Alih-alih senang melihat Ganesh, Zea justru terisak pelan. Syam yang menyadarinya pun menoleh pada gadis kecil itu.
"Kenapa?", tanya Syam datar.
Zea hanya menggeleng. Ingin rasanya ia cepat-cepat meminta maaf pada Galuh.
"Kamu menyesal sekarang sudah mendorong kami?", tanya Syam dengan mode juteknya lagi. Zea mendengus pelan.
Tebakan Syam benar, tapi ngga usah diingatkan lagi dosanya juga kan???
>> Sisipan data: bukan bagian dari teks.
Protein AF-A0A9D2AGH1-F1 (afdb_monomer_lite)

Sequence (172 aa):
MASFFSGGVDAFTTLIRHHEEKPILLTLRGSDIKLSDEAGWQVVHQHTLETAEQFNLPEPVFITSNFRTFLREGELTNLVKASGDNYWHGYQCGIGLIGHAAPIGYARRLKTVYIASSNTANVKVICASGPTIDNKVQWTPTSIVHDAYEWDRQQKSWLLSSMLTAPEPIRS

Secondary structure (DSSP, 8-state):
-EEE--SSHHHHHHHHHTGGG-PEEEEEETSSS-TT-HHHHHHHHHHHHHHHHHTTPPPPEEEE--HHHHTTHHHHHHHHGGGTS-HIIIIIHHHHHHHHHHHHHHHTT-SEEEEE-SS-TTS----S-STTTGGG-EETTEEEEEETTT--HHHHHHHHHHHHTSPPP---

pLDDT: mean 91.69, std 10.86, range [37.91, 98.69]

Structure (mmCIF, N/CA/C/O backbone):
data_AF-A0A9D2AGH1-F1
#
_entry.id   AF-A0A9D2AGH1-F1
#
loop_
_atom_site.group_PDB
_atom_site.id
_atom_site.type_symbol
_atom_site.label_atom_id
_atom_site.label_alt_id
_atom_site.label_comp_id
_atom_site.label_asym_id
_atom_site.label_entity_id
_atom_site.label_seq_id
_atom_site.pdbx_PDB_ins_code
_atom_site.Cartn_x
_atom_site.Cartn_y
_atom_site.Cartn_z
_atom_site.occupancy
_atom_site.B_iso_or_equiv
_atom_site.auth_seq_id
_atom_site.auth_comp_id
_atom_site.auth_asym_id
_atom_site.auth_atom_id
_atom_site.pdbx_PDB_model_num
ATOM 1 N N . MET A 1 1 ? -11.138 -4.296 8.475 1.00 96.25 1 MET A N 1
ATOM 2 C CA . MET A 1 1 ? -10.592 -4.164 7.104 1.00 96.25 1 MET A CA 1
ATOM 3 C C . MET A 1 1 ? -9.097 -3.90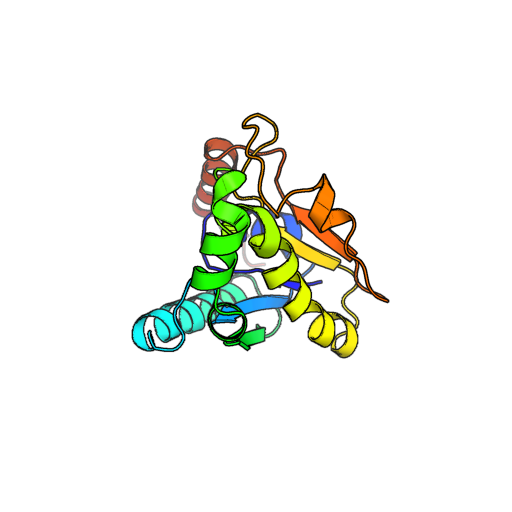8 7.185 1.00 96.25 1 MET A C 1
ATOM 5 O O . MET A 1 1 ? -8.572 -3.879 8.295 1.00 96.25 1 MET A O 1
ATOM 9 N N . ALA A 1 2 ? -8.406 -3.746 6.062 1.00 98.06 2 ALA A N 1
ATOM 10 C CA . ALA A 1 2 ? -7.037 -3.242 6.053 1.00 98.06 2 ALA A CA 1
ATOM 11 C C . ALA A 1 2 ? -6.802 -2.292 4.876 1.00 98.06 2 ALA A C 1
ATOM 13 O O . ALA A 1 2 ? -7.539 -2.340 3.896 1.00 98.06 2 ALA A O 1
ATOM 14 N N . SER A 1 3 ? -5.783 -1.445 4.973 1.00 98.25 3 SER A N 1
ATOM 15 C CA . SER A 1 3 ? -5.366 -0.536 3.905 1.00 98.25 3 SER A CA 1
ATOM 16 C C . SER A 1 3 ? -3.862 -0.615 3.745 1.00 98.25 3 SER A C 1
ATOM 18 O O . SER A 1 3 ? -3.140 -0.502 4.736 1.00 98.25 3 SER A O 1
ATOM 20 N N . PHE A 1 4 ? -3.378 -0.754 2.512 1.00 98.19 4 PHE A N 1
ATOM 21 C CA . PHE A 1 4 ? -1.977 -0.459 2.242 1.00 98.19 4 PHE A CA 1
ATOM 22 C C . PHE A 1 4 ? -1.690 0.997 2.600 1.00 98.19 4 PHE A C 1
ATOM 24 O O . PHE A 1 4 ? -2.468 1.894 2.265 1.00 98.19 4 PHE A O 1
ATOM 31 N N . PHE A 1 5 ? -0.593 1.215 3.315 1.00 97.88 5 PHE A N 1
ATOM 32 C CA . PHE A 1 5 ? -0.248 2.515 3.857 1.00 97.88 5 PHE A CA 1
ATOM 33 C C . PHE A 1 5 ? 1.244 2.792 3.687 1.00 97.88 5 PHE A C 1
ATO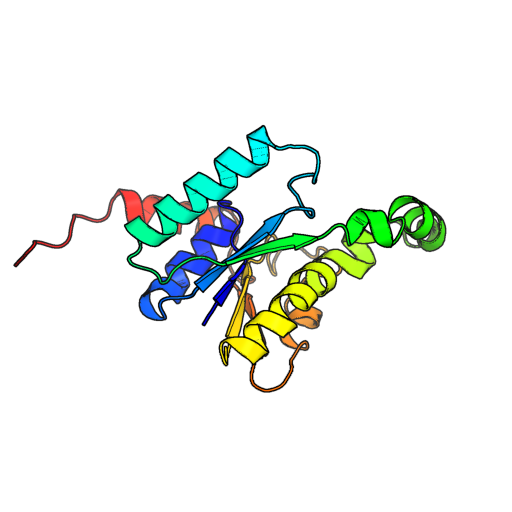M 35 O O . PHE A 1 5 ? 2.093 2.004 4.092 1.00 97.88 5 PHE A O 1
ATOM 42 N N . SER A 1 6 ? 1.555 3.925 3.061 1.00 94.12 6 SER A N 1
ATOM 43 C CA . SER A 1 6 ? 2.926 4.391 2.818 1.00 94.12 6 SER A CA 1
ATOM 44 C C . SER A 1 6 ? 3.197 5.788 3.385 1.00 94.12 6 SER A C 1
ATOM 46 O O . SER A 1 6 ? 4.302 6.297 3.235 1.00 94.12 6 SER A O 1
ATOM 48 N N . GLY A 1 7 ? 2.196 6.431 4.002 1.00 93.38 7 GLY A N 1
ATOM 49 C CA . GLY A 1 7 ? 2.277 7.820 4.476 1.00 93.38 7 GLY A CA 1
ATOM 50 C C . GLY A 1 7 ? 2.117 8.887 3.382 1.00 93.38 7 GLY A C 1
ATOM 51 O O . GLY A 1 7 ? 2.167 10.079 3.667 1.00 93.38 7 GLY A O 1
ATOM 52 N N . GLY A 1 8 ? 1.910 8.495 2.121 1.00 93.56 8 GLY A N 1
ATOM 53 C CA . GLY A 1 8 ? 1.650 9.435 1.028 1.00 93.56 8 GLY A CA 1
ATOM 54 C C . GLY A 1 8 ? 0.216 9.981 1.013 1.00 93.56 8 GLY A C 1
ATOM 55 O O . GLY A 1 8 ? -0.691 9.419 1.625 1.00 93.56 8 GLY A O 1
ATOM 56 N N . VAL A 1 9 ? -0.012 11.039 0.227 1.00 94.75 9 VAL A N 1
ATOM 57 C CA . VAL A 1 9 ? -1.334 11.683 0.055 1.00 94.75 9 VAL A CA 1
ATOM 58 C C . VAL A 1 9 ? -2.422 10.684 -0.354 1.00 94.75 9 VAL A C 1
ATOM 60 O O . VAL A 1 9 ? -3.538 10.742 0.158 1.00 94.75 9 VAL A O 1
ATOM 63 N N . ASP A 1 10 ? -2.106 9.750 -1.254 1.00 95.69 10 ASP A N 1
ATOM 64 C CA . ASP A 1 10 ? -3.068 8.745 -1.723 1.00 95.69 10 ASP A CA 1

"Udah, yang udah berlalu ya udah. Ambil aja hikmahnya! Setidaknya... kita bisa lebih cepat ketemu sama dedek Ganesh!", kata Syam bijak yang juga di dengar oleh para orang tua di belakangnya.
"Kak Galuh sama abang pasti marah banget sama aku ya bang ...eh...Syam!", kata Zea.
"Pasti!", sahut Syam.
Nyali Zea menciut.
"Kak Galuh orangnya bawel. Jarang marah. Tapi sekalinya marah, issshhh...serem! Bang Lingga aja sampai takut kalo sampai bikin kakak marah!", kata Syam meyakinkan Zea.
Gadis kecil itu semakin ketakutan.
"Opa??!", rengek Zea pada Surya.
"Jangan di takut-takuti begitu dong Bang! Kasian adik kamu ini yang udah siap mental buat minta maaf sama kak Galuh!", kata Surya menasehati Syam.
Tapi Syam tak menyahuti, dalam hatinya ia juga tertawa. Kakaknya memang bawel, tapi dia yakin jika Galuh akan dengan mudah memaafkan Zea.
"Semoga saja Kakak mau maafin kamu Ze!", kata Syam yang meninggalkan Surya, Zea dan Glen. Tapi tangannya menggandeng Salim.
"Mang Salim tahu kan ruangan kakak?", tanya Syam sambil berjalan mendahului ketiga orang di belakangnya. Salim pun mengangguk.
Mau tak mau, Glen dan yang lain mengekor di belakang Syam dan Salim.
Glen cukup iri saat melihat Syam sedikit lebih akrab dengan Salim. Padahal setahu dirinya, Salim pun baru-baru ini mengenal Syam.
Lima menit berjalan, mereka sudah sampai di depan ruangan Galuh. Saat tangan Syam terulur untuk membuka pintu, tiba-tiba pintu terbuka dari dalam.
"Ibu!", panggil Syam.
__ADS_1
"Lho, adek? Sama siapa?", tanya Sekar saat melihat keberadaan putra kecilnya.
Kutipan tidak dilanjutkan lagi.